A JOURNAL OF POLITICS AND THE ARTS

 

NATIV    Volume Twelve    Number 6 (71)    November 1999    Ariel Center for Policy Research

 

SYNOPSIS

 


Professor Huntington's "Clash of Civilizations"
and its Bearing on Israel's Security

Christopher Barder

This is not an analysis of the virtues or vices of Professor Huntington’s work but is rather using it as a tool. The concept of “civilization” is shown to be a very useful one for assessing the true position of Israel in relation to her security needs vis a vis her Arab neighbors.  If it is not at all easy for the constituent elements which make up a civilization to change and these penetrate deeply into matters of religion and inter-personal relationships, then the prospects for reform of any far reaching nature in the essentials of Islam must need to be explored.

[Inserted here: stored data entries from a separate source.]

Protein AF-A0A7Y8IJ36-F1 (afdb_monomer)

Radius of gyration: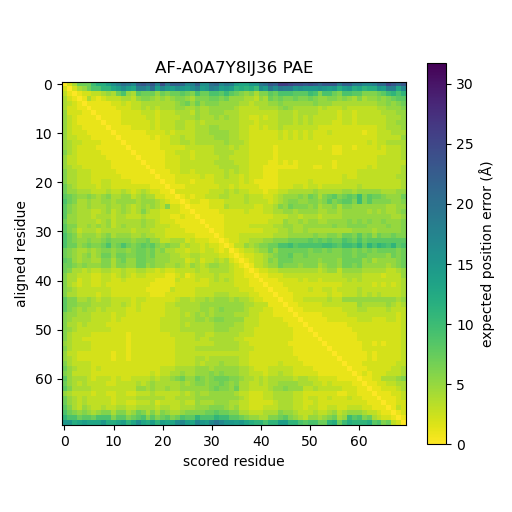 12.69 Å; Cα contacts (8 Å, |Δi|>4): 53; chains: 1; bounding box: 30×24×32 Å

Secondary structure (DSSP, 8-state):
-HHHHHHHHHTHHHHHHHT-EEEHHHHHHHHH--------EEE-SS---HHHHHHHHHHTT---------

Mean predicted aligned error: 3.8 Å

Foldseek 3Di:
DPVQVVCCVLCVVVCVVQVWDWDDPVVVCVVVVPDDDNDTDTDGPHDDDPVVSVVSVVVSVDDDDDPDDD

Sequence (70 aa):
MDKGWEILNKFSGIFNKYRAVLAGGIALALQLGHRISLVLDFFTAKPFKVEAIISDIRKTGTSFRILSES

pLDDT: mean 90.26, std 7.31, range [53.47, 96.44]

Structure (mmCIF, N/CA/C/O backbone):
data_AF-A0A7Y8IJ36-F1
#
_entry.id   AF-A0A7Y8IJ36-F1
#
loop_
_atom_site.group_PDB
_atom_site.id
_atom_site.type_symbol
_atom_site.label_atom_id
_atom_site.label_alt_id
_atom_site.label_comp_id
_atom_site.label_asym_id
_atom_site.label_entity_id
_atom_site.label_seq_id
_atom_site.pdbx_PDB_ins_code
_atom_site.Cartn_x
_atom_site.Cartn_y
_atom_site.Cartn_z
_atom_site.occupancy
_atom_site.B_iso_or_equiv
_atom_site.auth_seq_id
_atom_site.auth_comp_id
_atom_site.auth_asym_id
_atom_site.auth_atom_id
_atom_site.pdbx_PDB_model_num
ATOM 1 N N . MET A 1 1 ? 17.214 0.633 -6.524 1.00 53.47 1 MET A N 1
ATOM 2 C CA . MET A 1 1 ? 15.746 0.546 -6.751 1.00 53.47 1 MET A CA 1
ATOM 3 C C . MET A 1 1 ? 15.026 0.185 -5.445 1.00 53.47 1 MET A C 1
ATOM 5 O O . MET A 1 1 ? 13.870 -0.221 -5.445 1.00 53.47 1 MET A O 1
ATOM 9 N N . ASP A 1 2 ? 15.684 0.378 -4.300 1.00 67.69 2 ASP A N 1
ATOM 10 C CA . ASP A 1 2 ? 15.547 -0.603 -3.217 1.00 67.69 2 ASP A CA 1
ATOM 11 C C . ASP A 1 2 ? 14.474 -0.195 -2.209 1.00 67.69 2 ASP A C 1
ATOM 13 O O . ASP A 1 2 ? 13.737 -1.033 -1.706 1.00 67.69 2 ASP A O 1
ATOM 17 N N . LYS A 1 3 ? 14.283 1.116 -2.020 1.00 74.44 3 LYS A N 1
ATOM 18 C CA . LYS A 1 3 ? 13.305 1.661 -1.068 1.00 74.44 3 LYS A CA 1
ATOM 19 C C . LYS A 1 3 ? 11.850 1.410 -1.474 1.00 74.44 3 LYS A C 1
ATOM 21 O O . LYS A 1 3 ? 11.024 1.108 -0.623 1.00 74.44 3 LYS A O 1
ATOM 26 N N . GLY A 1 4 ? 11.516 1.523 -2.764 1.00 76.94 4 GLY A N 1
ATOM 27 C CA . GLY A 1 4 ? 10.147 1.278 -3.241 1.00 76.94 4 GLY A CA 1
ATOM 28 C C . GLY A 1 4 ? 9.746 -0.190 -3.079 1.00 76.94 4 GLY A C 1
ATOM 29 O O . GLY A 1 4 ? 8.660 -0.494 -2.592 1.00 76.94 4 GLY A O 1
ATOM 30 N N . TRP A 1 5 ? 10.667 -1.097 -3.413 1.00 79.75 5 TRP A N 1
ATOM 31 C CA . TRP A 1 5 ? 10.473 -2.536 -3.246 1.00 79.75 5 TRP A CA 1
ATOM 32 C C . TRP A 1 5 ? 10.397 -2.948 -1.772 1.00 79.75 5 TRP A C 1
ATOM 34 O O . TRP A 1 5 ? 9.568 -3.776 -1.398 1.00 79.75 5 TRP A O 1
ATOM 44 N N . GLU A 1 6 ? 11.215 -2.340 -0.912 1.00 85.56 6 GLU A N 1
ATOM 45 C CA . GLU A 1 6 ? 11.151 -2.545 0.536 1.00 85.56 6 GLU A CA 1
ATOM 46 C C . GLU A 1 6 ? 9.765 -2.189 1.093 1.00 85.56 6 GLU A C 1
ATOM 48 O O . GLU A 1 6 ? 9.165 -2.991 1.811 1.00 85.56 6 GLU A O 1
ATOM 53 N N . ILE A 1 7 ? 9.211 -1.034 0.702 1.00 88.00 7 ILE A N 1
ATOM 54 C CA . ILE A 1 7 ? 7.860 -0.621 1.106 1.00 88.00 7 ILE A CA 1
ATOM 55 C C . ILE A 1 7 ? 6.799 -1.586 0.571 1.00 88.00 7 ILE A C 1
ATOM 57 O O . ILE A 1 7 ? 5.909 -1.978 1.328 1.00 88.00 7 ILE A O 1
ATOM 61 N N . LEU A 1 8 ? 6.909 -2.017 -0.691 1.00 86.88 8 LEU A N 1
ATOM 62 C CA . LEU A 1 8 ? 5.969 -2.975 -1.277 1.00 86.88 8 LEU A CA 1
ATOM 63 C C . LEU A 1 8 ? 5.923 -4.293 -0.491 1.00 86.88 8 LEU A C 1
ATOM 65 O O . LEU A 1 8 ? 4.843 -4.797 -0.178 1.00 86.88 8 LEU A O 1
ATOM 69 N N . ASN A 1 9 ? 7.086 -4.819 -0.110 1.00 88.88 9 ASN A N 1
ATOM 70 C CA . ASN A 1 9 ? 7.168 -6.044 0.683 1.00 88.88 9 ASN A CA 1
ATOM 71 C C . ASN A 1 9 ? 6.648 -5.838 2.106 1.00 88.88 9 ASN A C 1
ATOM 73 O O . ASN A 1 9 ? 5.839 -6.631 2.596 1.00 88.88 9 ASN A O 1
ATOM 77 N N . LYS A 1 10 ? 7.067 -4.751 2.762 1.00 91.75 10 LYS A N 1
ATOM 78 C CA . LYS A 1 10 ? 6.703 -4.462 4.152 1.00 91.75 10 LYS A CA 1
ATOM 79 C C . LYS A 1 10 ? 5.203 -4.214 4.324 1.00 91.75 10 LYS A C 1
ATOM 81 O O . LYS A 1 10 ? 4.643 -4.556 5.363 1.00 91.75 10 LYS A O 1
ATOM 86 N N . PHE A 1 11 ? 4.545 -3.641 3.316 1.00 94.25 11 PHE A N 1
ATOM 87 C CA . PHE A 1 11 ? 3.113 -3.323 3.347 1.00 94.25 11 PHE A CA 1
ATOM 88 C C . PHE A 1 11 ? 2.237 -4.365 2.637 1.00 94.25 11 PHE A C 1
ATOM 90 O O . PHE A 1 11 ? 1.021 -4.191 2.576 1.00 94.25 11 PHE A O 1
ATOM 97 N N . SER A 1 12 ? 2.806 -5.485 2.180 1.00 93.56 12 SER A N 1
ATOM 98 C CA . SER A 1 12 ? 2.072 -6.580 1.521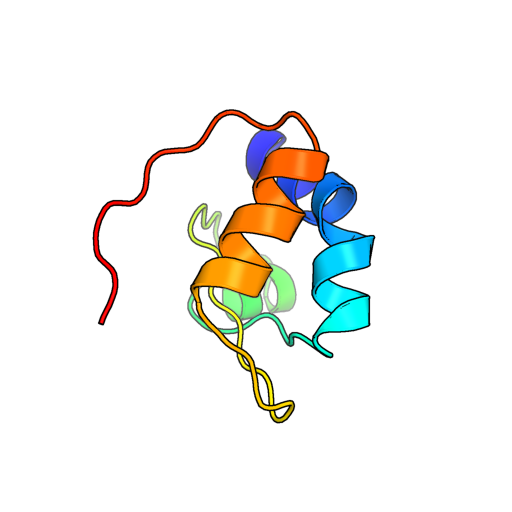 1.00 93.56 12 SER A CA 1
ATOM 99 C C . SER A 1 12 ? 0.831 -7.044 2.300 1.00 93.56 12 SER A C 1
ATOM 101 O O . SER A 1 12 ? -0.246 -7.203 1.724 1.00 93.56 12 SER A O 1
ATOM 103 N N . GLY A 1 13 ? 0.934 -7.176 3.627 1.00 95.06 13 GLY A N 1
ATOM 104 C CA . GLY A 1 13 ? -0.200 -7.518 4.492 1.00 95.06 13 GLY A CA 1
ATOM 105 C C . GLY A 1 13 ? -1.320 -6.469 4.478 1.00 95.06 13 GLY A C 1
ATOM 106 O O . GLY A 1 13 ? -2.499 -6.823 4.491 1.00 95.06 13 GLY A O 1
ATOM 107 N N . ILE A 1 14 ? -0.965 -5.184 4.389 1.00 95.38 14 ILE A N 1
ATOM 108 C CA . ILE A 1 14 ? -1.920 -4.073 4.276 1.00 95.38 14 ILE A CA 1
ATOM 109 C C . ILE A 1 14 ? -2.607 -4.135 2.908 1.00 95.38 14 ILE A C 1
ATOM 111 O O . ILE A 1 14 ? -3.836 -4.104 2.839 1.00 95.38 14 ILE A O 1
ATOM 115 N N . PHE A 1 15 ? -1.846 -4.309 1.825 1.00 94.88 15 PHE A N 1
ATOM 116 C CA . PHE A 1 15 ? -2.415 -4.402 0.477 1.00 94.88 15 PHE A CA 1
ATOM 117 C C . PHE A 1 15 ? -3.385 -5.576 0.346 1.00 94.88 15 PHE A C 1
ATOM 119 O O . PHE A 1 15 ? -4.499 -5.396 -0.146 1.00 94.88 15 PHE A O 1
ATOM 126 N N . ASN A 1 16 ? -3.030 -6.741 0.890 1.00 95.44 16 ASN A N 1
ATOM 127 C CA . ASN A 1 16 ? -3.913 -7.906 0.926 1.00 95.44 16 ASN A CA 1
ATOM 128 C C . ASN A 1 16 ? -5.178 -7.640 1.756 1.00 95.44 16 ASN A C 1
ATOM 130 O O . ASN A 1 16 ? -6.291 -7.921 1.304 1.00 95.44 16 ASN A O 1
ATOM 134 N N . LYS A 1 17 ? -5.036 -7.032 2.944 1.00 95.69 17 LYS A N 1
ATOM 135 C CA . LYS A 1 17 ? -6.165 -6.674 3.820 1.00 95.69 17 LYS A CA 1
ATOM 136 C C . LYS A 1 17 ? -7.173 -5.762 3.120 1.00 95.69 17 LYS A C 1
ATOM 138 O O . LYS A 1 17 ? -8.385 -5.931 3.319 1.00 95.69 17 LYS A O 1
ATOM 143 N N . TYR A 1 18 ? -6.693 -4.810 2.325 1.00 96.44 18 TYR A N 1
ATOM 144 C CA . TYR A 1 18 ? -7.536 -3.855 1.609 1.00 96.44 18 TYR A CA 1
ATOM 145 C C . TYR A 1 18 ? -7.831 -4.252 0.164 1.00 96.44 18 TYR A C 1
ATOM 147 O O . TYR A 1 18 ? -8.539 -3.509 -0.495 1.00 96.44 18 TYR A O 1
ATOM 155 N N . ARG A 1 19 ? -7.370 -5.407 -0.338 1.00 96.12 19 ARG A N 1
ATOM 156 C CA . ARG A 1 19 ? -7.464 -5.767 -1.771 1.00 96.12 19 ARG A CA 1
ATOM 157 C C . ARG A 1 19 ? -6.984 -4.619 -2.674 1.00 96.12 19 ARG A C 1
ATOM 159 O O . ARG A 1 19 ? -7.650 -4.255 -3.640 1.00 96.12 19 ARG A O 1
ATOM 166 N N . ALA A 1 20 ? -5.874 -4.002 -2.278 1.00 95.75 20 ALA A N 1
ATOM 167 C CA . ALA A 1 20 ? -5.309 -2.851 -2.959 1.00 95.75 20 ALA A CA 1
ATOM 168 C C . ALA A 1 20 ? -4.646 -3.285 -4.273 1.00 95.75 20 ALA A C 1
ATOM 170 O O . ALA A 1 20 ? -3.875 -4.243 -4.300 1.00 95.75 20 ALA A O 1
ATOM 171 N N . VAL A 1 21 ? -4.934 -2.560 -5.347 1.00 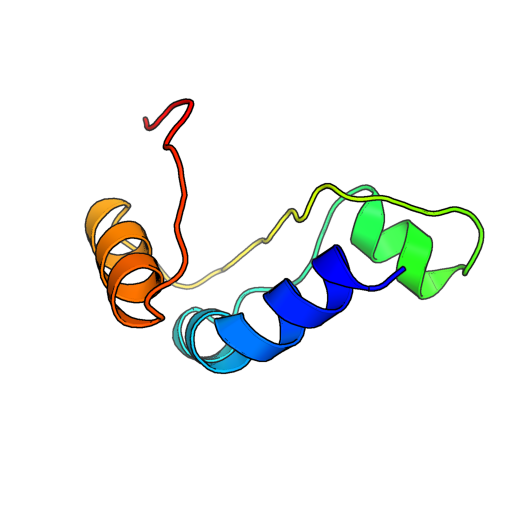94.56 21 VAL A N 1
ATOM 172 C CA . VAL A 1 21 ? -4.375 -2.776 -6.683 1.00 94.56 21 VAL A CA 1
ATOM 173 C C . VAL A 1 21 ? -3.472 -1.601 -7.012 1.00 94.56 21 VAL A C 1
ATOM 175 O O . VAL A 1 21 ? -3.916 -0.455 -6.953 1.00 94.56 21 VAL A O 1
ATOM 178 N N . LEU A 1 22 ? -2.210 -1.884 -7.340 1.00 93.19 22 LEU A N 1
ATOM 179 C CA . LEU A 1 22 ? -1.245 -0.858 -7.722 1.00 93.19 22 LEU A CA 1
ATOM 180 C C . LEU A 1 22 ? -1.693 -0.175 -9.018 1.00 93.19 22 LEU A C 1
ATOM 182 O O . LEU A 1 22 ? -2.053 -0.836 -9.991 1.00 93.19 22 LEU A O 1
ATOM 186 N N . ALA A 1 23 ? -1.646 1.148 -9.026 1.00 92.06 23 ALA A N 1
ATOM 187 C CA . ALA A 1 23 ? -2.123 1.985 -10.110 1.00 92.06 23 ALA A CA 1
ATOM 188 C C . ALA A 1 23 ? -1.098 3.067 -10.481 1.00 92.06 23 ALA A C 1
ATOM 190 O O . ALA A 1 23 ? 0.035 3.102 -9.992 1.00 92.06 23 ALA A O 1
ATOM 191 N N . GLY A 1 24 ? -1.508 3.945 -11.394 1.00 88.69 24 GLY A N 1
ATOM 192 C CA . GLY A 1 24 ? -0.770 5.153 -11.725 1.00 88.69 24 GLY A CA 1
ATOM 193 C C . GLY A 1 24 ? 0.549 4.906 -12.453 1.00 88.69 24 GLY A C 1
ATOM 194 O O . GLY A 1 24 ? 0.756 3.914 -13.163 1.00 88.69 24 GLY A O 1
ATOM 195 N N . GLY A 1 25 ? 1.452 5.874 -12.303 1.00 87.44 25 GLY A N 1
ATOM 196 C CA . GLY A 1 25 ? 2.686 5.941 -13.078 1.00 87.44 25 GLY A CA 1
ATOM 197 C C . GLY A 1 25 ? 3.673 4.816 -12.775 1.00 87.44 25 GLY A C 1
ATOM 198 O O . GLY A 1 25 ? 4.491 4.512 -13.649 1.00 87.44 25 GLY A O 1
ATOM 199 N N . ILE A 1 26 ? 3.595 4.216 -11.584 1.00 88.94 26 ILE A N 1
ATOM 200 C CA . ILE A 1 26 ? 4.449 3.099 -11.182 1.00 88.94 26 ILE A CA 1
ATOM 201 C C . ILE A 1 26 ? 3.916 1.750 -11.655 1.00 88.94 26 ILE A C 1
ATOM 203 O O . ILE A 1 26 ? 4.717 0.935 -12.098 1.00 88.94 26 ILE A O 1
ATOM 207 N N . ALA A 1 27 ? 2.598 1.523 -11.652 1.00 88.25 27 ALA A N 1
ATOM 208 C CA . ALA A 1 27 ? 2.028 0.290 -12.193 1.00 88.25 27 ALA A CA 1
ATOM 209 C C . ALA A 1 27 ? 2.409 0.124 -13.669 1.00 88.25 27 ALA A C 1
ATOM 211 O O . ALA A 1 27 ? 2.891 -0.929 -14.078 1.00 88.25 27 ALA A O 1
ATOM 212 N N . LEU A 1 28 ? 2.298 1.209 -14.445 1.00 88.25 28 LEU A N 1
ATOM 213 C CA . LEU A 1 28 ? 2.722 1.218 -15.844 1.00 88.25 28 LEU A CA 1
ATOM 214 C C . LEU A 1 28 ? 4.238 1.026 -15.993 1.00 88.25 28 LEU A C 1
ATOM 216 O O . LEU A 1 28 ? 4.681 0.289 -16.867 1.00 88.25 28 LEU A O 1
ATOM 220 N N . ALA A 1 29 ? 5.034 1.67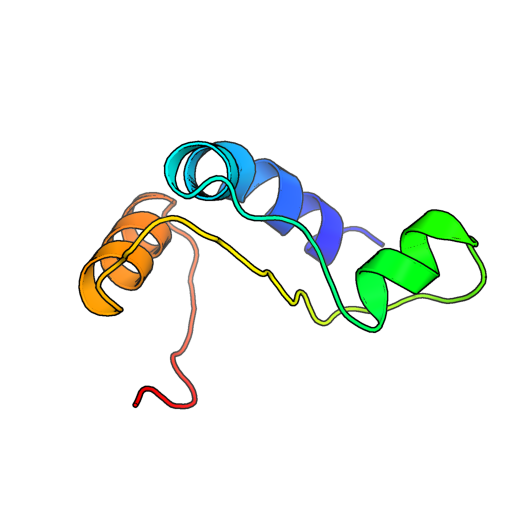8 -15.141 1.00 89.88 29 ALA A N 1
ATOM 221 C CA . ALA A 1 29 ? 6.488 1.559 -15.178 1.00 89.88 29 ALA A CA 1
ATOM 222 C C . ALA A 1 29 ? 6.972 0.140 -14.840 1.00 89.88 29 ALA A C 1
ATOM 224 O O . ALA A 1 29 ? 7.918 -0.329 -15.462 1.00 89.88 29 ALA A O 1
ATOM 225 N N . LEU A 1 30 ? 6.315 -0.556 -13.906 1.00 85.31 30 LEU A N 1
ATOM 226 C CA . LEU A 1 30 ? 6.591 -1.962 -13.599 1.00 85.31 30 LEU A CA 1
ATOM 227 C C . LEU A 1 30 ? 6.154 -2.888 -14.736 1.00 85.31 30 LEU A C 1
ATOM 229 O O . LEU A 1 30 ? 6.885 -3.812 -15.072 1.00 85.31 30 LEU A O 1
ATOM 233 N N . GLN A 1 31 ? 4.998 -2.619 -15.348 1.00 89.19 31 GLN A N 1
ATOM 234 C CA . GLN A 1 31 ? 4.484 -3.414 -16.464 1.00 89.19 31 GLN A CA 1
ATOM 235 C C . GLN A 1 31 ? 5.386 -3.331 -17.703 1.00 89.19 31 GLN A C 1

What the arguments and insights of Professor Huntington alert his audience to is the possibility of assessing the nature of civilizations beyond the solely theoretical and conceptual.  In so doing the means for looking closely at the way Islam affects its adherents’ attitudes become more vital and perhaps available.  Understanding of “Islamic civilization” becomes a truly essential task in the light of its unchanging teaching and values and also historical record.  These in turn suggest the degree of viability and sense behind the “Oslo peace processes”.  If, in analysis of the outlook and beliefs of the Islamic civilization to which Israel’s neighbors claim they belong, in speeches, books, cartoons and the media, there cannot be found any serious revision of overt and covert hostility to Israel, then the Huntington clashes of civilizations ideas for furthering understanding of international relations and strategic realities serve Israeli analysts well (and not only those in Israel):  the so-called peace process has no chance of bringing peace but instead must be viewed as a means of further weakening Israel’s capacity to resist destruction at the hands of Muslim Arab enemies.